The officer’s boots scraped the pavement as he approached the Land Rover, his sidearm drawn and paired with a Mag-Lite. He sidled up to Jack’s lowered window and pointed a revolver at his head.

“You armed, sir?”

Jack had to turn his right ear to the man so he could hear, blinking against the sharp light. “I have a Forty-five in my lap.”

“Loaded?”

“Yes sir.”

“Just keep your hands on the steering wheel.” The state police officer shined his light into the backseat, said, “Jesus.” He holstered his gun. “You folks all right?”

“Not especially,” Jack said.

“Somebody shot your car up pretty good.”

“Yes sir.”

“You coming from Albuquerque?”

“We are.”

“How are things there?”

“Terrible. What do you hear? We’ve been checking our car radio, but it’s all static.”

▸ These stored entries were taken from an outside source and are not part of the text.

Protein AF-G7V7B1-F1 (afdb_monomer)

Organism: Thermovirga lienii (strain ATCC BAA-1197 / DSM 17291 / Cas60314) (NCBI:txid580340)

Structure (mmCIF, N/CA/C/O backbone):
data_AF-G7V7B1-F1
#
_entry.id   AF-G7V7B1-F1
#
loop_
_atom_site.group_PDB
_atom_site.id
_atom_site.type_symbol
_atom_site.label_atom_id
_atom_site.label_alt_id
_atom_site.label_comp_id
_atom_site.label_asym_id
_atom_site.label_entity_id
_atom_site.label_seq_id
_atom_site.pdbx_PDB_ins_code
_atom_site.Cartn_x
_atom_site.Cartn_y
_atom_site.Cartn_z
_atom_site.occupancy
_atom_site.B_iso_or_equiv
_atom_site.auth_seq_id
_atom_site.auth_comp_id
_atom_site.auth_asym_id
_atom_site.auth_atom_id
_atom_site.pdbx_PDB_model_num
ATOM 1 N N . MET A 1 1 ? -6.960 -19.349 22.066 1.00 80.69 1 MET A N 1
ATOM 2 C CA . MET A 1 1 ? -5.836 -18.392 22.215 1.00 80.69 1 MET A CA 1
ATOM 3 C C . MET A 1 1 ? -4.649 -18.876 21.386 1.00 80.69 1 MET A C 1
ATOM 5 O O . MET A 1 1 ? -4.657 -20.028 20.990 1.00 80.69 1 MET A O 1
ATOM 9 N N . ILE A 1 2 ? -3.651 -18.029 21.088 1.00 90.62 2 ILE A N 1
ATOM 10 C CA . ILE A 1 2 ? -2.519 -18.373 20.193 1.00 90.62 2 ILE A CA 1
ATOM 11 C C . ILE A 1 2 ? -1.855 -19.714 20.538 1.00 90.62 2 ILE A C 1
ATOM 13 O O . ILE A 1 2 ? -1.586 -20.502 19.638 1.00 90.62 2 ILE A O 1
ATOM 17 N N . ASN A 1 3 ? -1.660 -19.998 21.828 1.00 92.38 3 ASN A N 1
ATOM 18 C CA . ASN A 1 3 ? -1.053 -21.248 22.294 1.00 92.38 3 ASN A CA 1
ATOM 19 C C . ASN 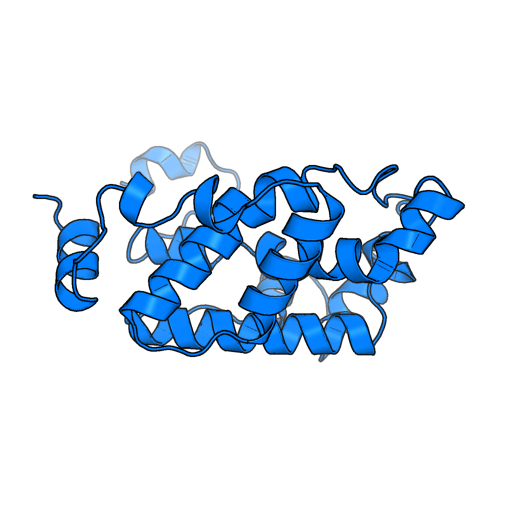A 1 3 ? -1.814 -22.501 21.830 1.00 92.38 3 ASN A C 1
ATOM 21 O O . ASN A 1 3 ? -1.189 -23.532 21.625 1.00 92.38 3 ASN A O 1
ATOM 25 N N . ASP A 1 4 ? -3.128 -22.395 21.617 1.00 95.56 4 ASP A N 1
ATOM 26 C CA . ASP A 1 4 ? -3.980 -23.516 21.201 1.00 95.56 4 ASP A CA 1
ATOM 27 C C . ASP A 1 4 ? -3.823 -23.844 19.710 1.00 95.56 4 ASP A C 1
ATOM 29 O O . ASP A 1 4 ? -4.258 -24.899 19.263 1.00 95.56 4 ASP A O 1
ATOM 33 N N . ILE A 1 5 ? -3.247 -22.925 18.926 1.00 96.06 5 ILE A N 1
ATOM 34 C CA . ILE A 1 5 ? -3.072 -23.097 17.479 1.00 96.06 5 ILE A CA 1
ATOM 35 C C . ILE A 1 5 ? -1.609 -23.060 17.034 1.00 96.06 5 ILE A C 1
ATOM 37 O O . ILE A 1 5 ? -1.323 -23.432 15.902 1.00 96.06 5 ILE A O 1
ATOM 41 N N . GLN A 1 6 ? -0.678 -22.633 17.893 1.00 96.00 6 GLN A N 1
ATOM 42 C CA . GLN A 1 6 ? 0.736 -22.448 17.546 1.00 96.00 6 GLN A CA 1
ATOM 43 C C . GLN A 1 6 ? 1.381 -23.712 16.961 1.00 96.00 6 GLN A C 1
ATOM 45 O O . GLN A 1 6 ? 2.219 -23.596 16.071 1.00 96.00 6 GLN A O 1
ATOM 50 N N . GLU A 1 7 ? 0.985 -24.903 17.416 1.00 96.44 7 GLU A N 1
ATOM 51 C CA . GLU A 1 7 ? 1.515 -26.177 16.909 1.00 96.44 7 GLU A CA 1
A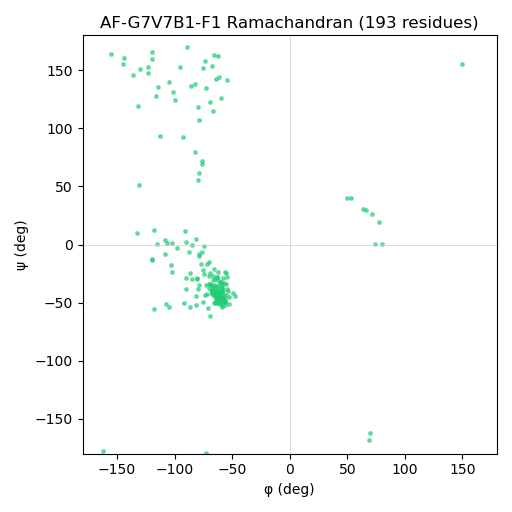TOM 52 C C . GLU A 1 7 ? 1.234 -26.415 15.413 1.00 96.44 7 GLU A C 1
ATOM 54 O O . GLU A 1 7 ? 1.987 -27.128 14.754 1.00 96.44 7 GLU A O 1
ATOM 59 N N . TYR A 1 8 ? 0.194 -25.781 14.857 1.00 96.50 8 TYR A N 1
ATOM 60 C CA . TYR A 1 8 ? -0.178 -25.909 13.445 1.00 96.50 8 TYR A CA 1
ATOM 61 C C . TYR A 1 8 ? 0.542 -24.905 12.534 1.00 96.50 8 TYR A C 1
ATOM 63 O O . TYR A 1 8 ? 0.399 -24.988 11.314 1.00 96.50 8 TYR A O 1
ATOM 71 N N . PHE A 1 9 ? 1.307 -23.956 13.091 1.00 94.81 9 PHE A N 1
ATOM 72 C CA . PHE A 1 9 ? 2.004 -22.928 12.319 1.00 94.81 9 PHE A CA 1
ATOM 73 C C . PHE A 1 9 ? 3.525 -23.066 12.463 1.00 94.81 9 PHE A C 1
ATOM 75 O O . PHE A 1 9 ? 4.043 -23.057 13.578 1.00 94.81 9 PHE A O 1
ATOM 82 N N . PRO A 1 10 ? 4.274 -23.113 11.345 1.00 93.06 10 PRO A N 1
ATOM 83 C CA . PRO A 1 10 ? 5.731 -23.261 11.366 1.00 93.06 10 PRO A CA 1
ATOM 84 C C . PRO A 1 10 ? 6.467 -21.978 11.789 1.00 93.06 10 PRO A C 1
ATOM 86 O O . PRO A 1 10 ? 7.693 -21.964 11.850 1.00 93.06 10 PRO A O 1
ATOM 89 N N . ILE A 1 11 ? 5.729 -20.895 12.053 1.00 91.31 11 ILE A N 1
ATOM 90 C CA . ILE A 1 11 ? 6.247 -19.590 12.462 1.00 91.31 11 ILE A CA 1
ATOM 91 C C . ILE A 1 11 ? 5.628 -19.169 13.802 1.00 91.31 11 ILE A C 1
ATOM 93 O O . ILE A 1 11 ? 4.462 -19.490 14.060 1.00 91.31 11 ILE A O 1
ATOM 97 N N . PRO A 1 12 ? 6.364 -18.431 14.652 1.00 91.50 12 PRO A N 1
ATOM 98 C CA . PRO A 1 12 ? 5.803 -17.870 15.874 1.00 91.50 12 PRO A CA 1
ATOM 99 C C . PRO A 1 12 ? 4.630 -16.935 15.564 1.00 91.50 12 PRO A C 1
ATOM 101 O O . PRO A 1 12 ? 4.760 -15.987 14.788 1.00 91.50 12 PRO A O 1
ATOM 104 N N . LEU A 1 13 ? 3.486 -17.187 16.190 1.00 93.44 13 LEU A N 1
ATOM 105 C CA . LEU A 1 13 ? 2.318 -16.325 16.100 1.00 93.44 13 LEU A CA 1
ATOM 106 C C . LEU A 1 13 ? 2.414 -15.216 17.151 1.00 93.44 13 LEU A C 1
ATOM 108 O O . LEU A 1 13 ? 2.713 -15.463 18.320 1.00 93.44 13 LEU A O 1
ATOM 112 N N . ARG A 1 14 ? 2.096 -13.982 16.750 1.00 91.25 14 ARG A N 1
ATOM 113 C CA . ARG A 1 14 ? 2.013 -12.828 17.653 1.00 91.25 14 ARG A CA 1
ATOM 114 C C . ARG A 1 14 ? 0.580 -12.324 17.723 1.00 91.25 14 ARG A C 1
ATOM 116 O O . ARG A 1 14 ? -0.071 -12.158 16.696 1.00 91.25 14 ARG A O 1
ATOM 123 N N . ALA A 1 15 ? 0.111 -12.032 18.933 1.00 92.56 15 ALA A N 1
ATOM 124 C CA . ALA A 1 15 ? -1.155 -11.337 19.109 1.00 92.56 15 ALA A CA 1
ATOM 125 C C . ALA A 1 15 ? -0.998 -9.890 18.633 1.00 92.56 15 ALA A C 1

“I hear I’ve lost officers up on the northwest plateau, but I don’t know that for certain. I been told of roadblocks, widespread home invasions. A National Guard unit getting slaughtered, but it’s all rumors. Things came apart so fast, you know?” The officer pulled off his wool hat. He scratched his bald dome, tugged at the tufts of gray that flared out above his ears and ringed his skull. “Where you headed?”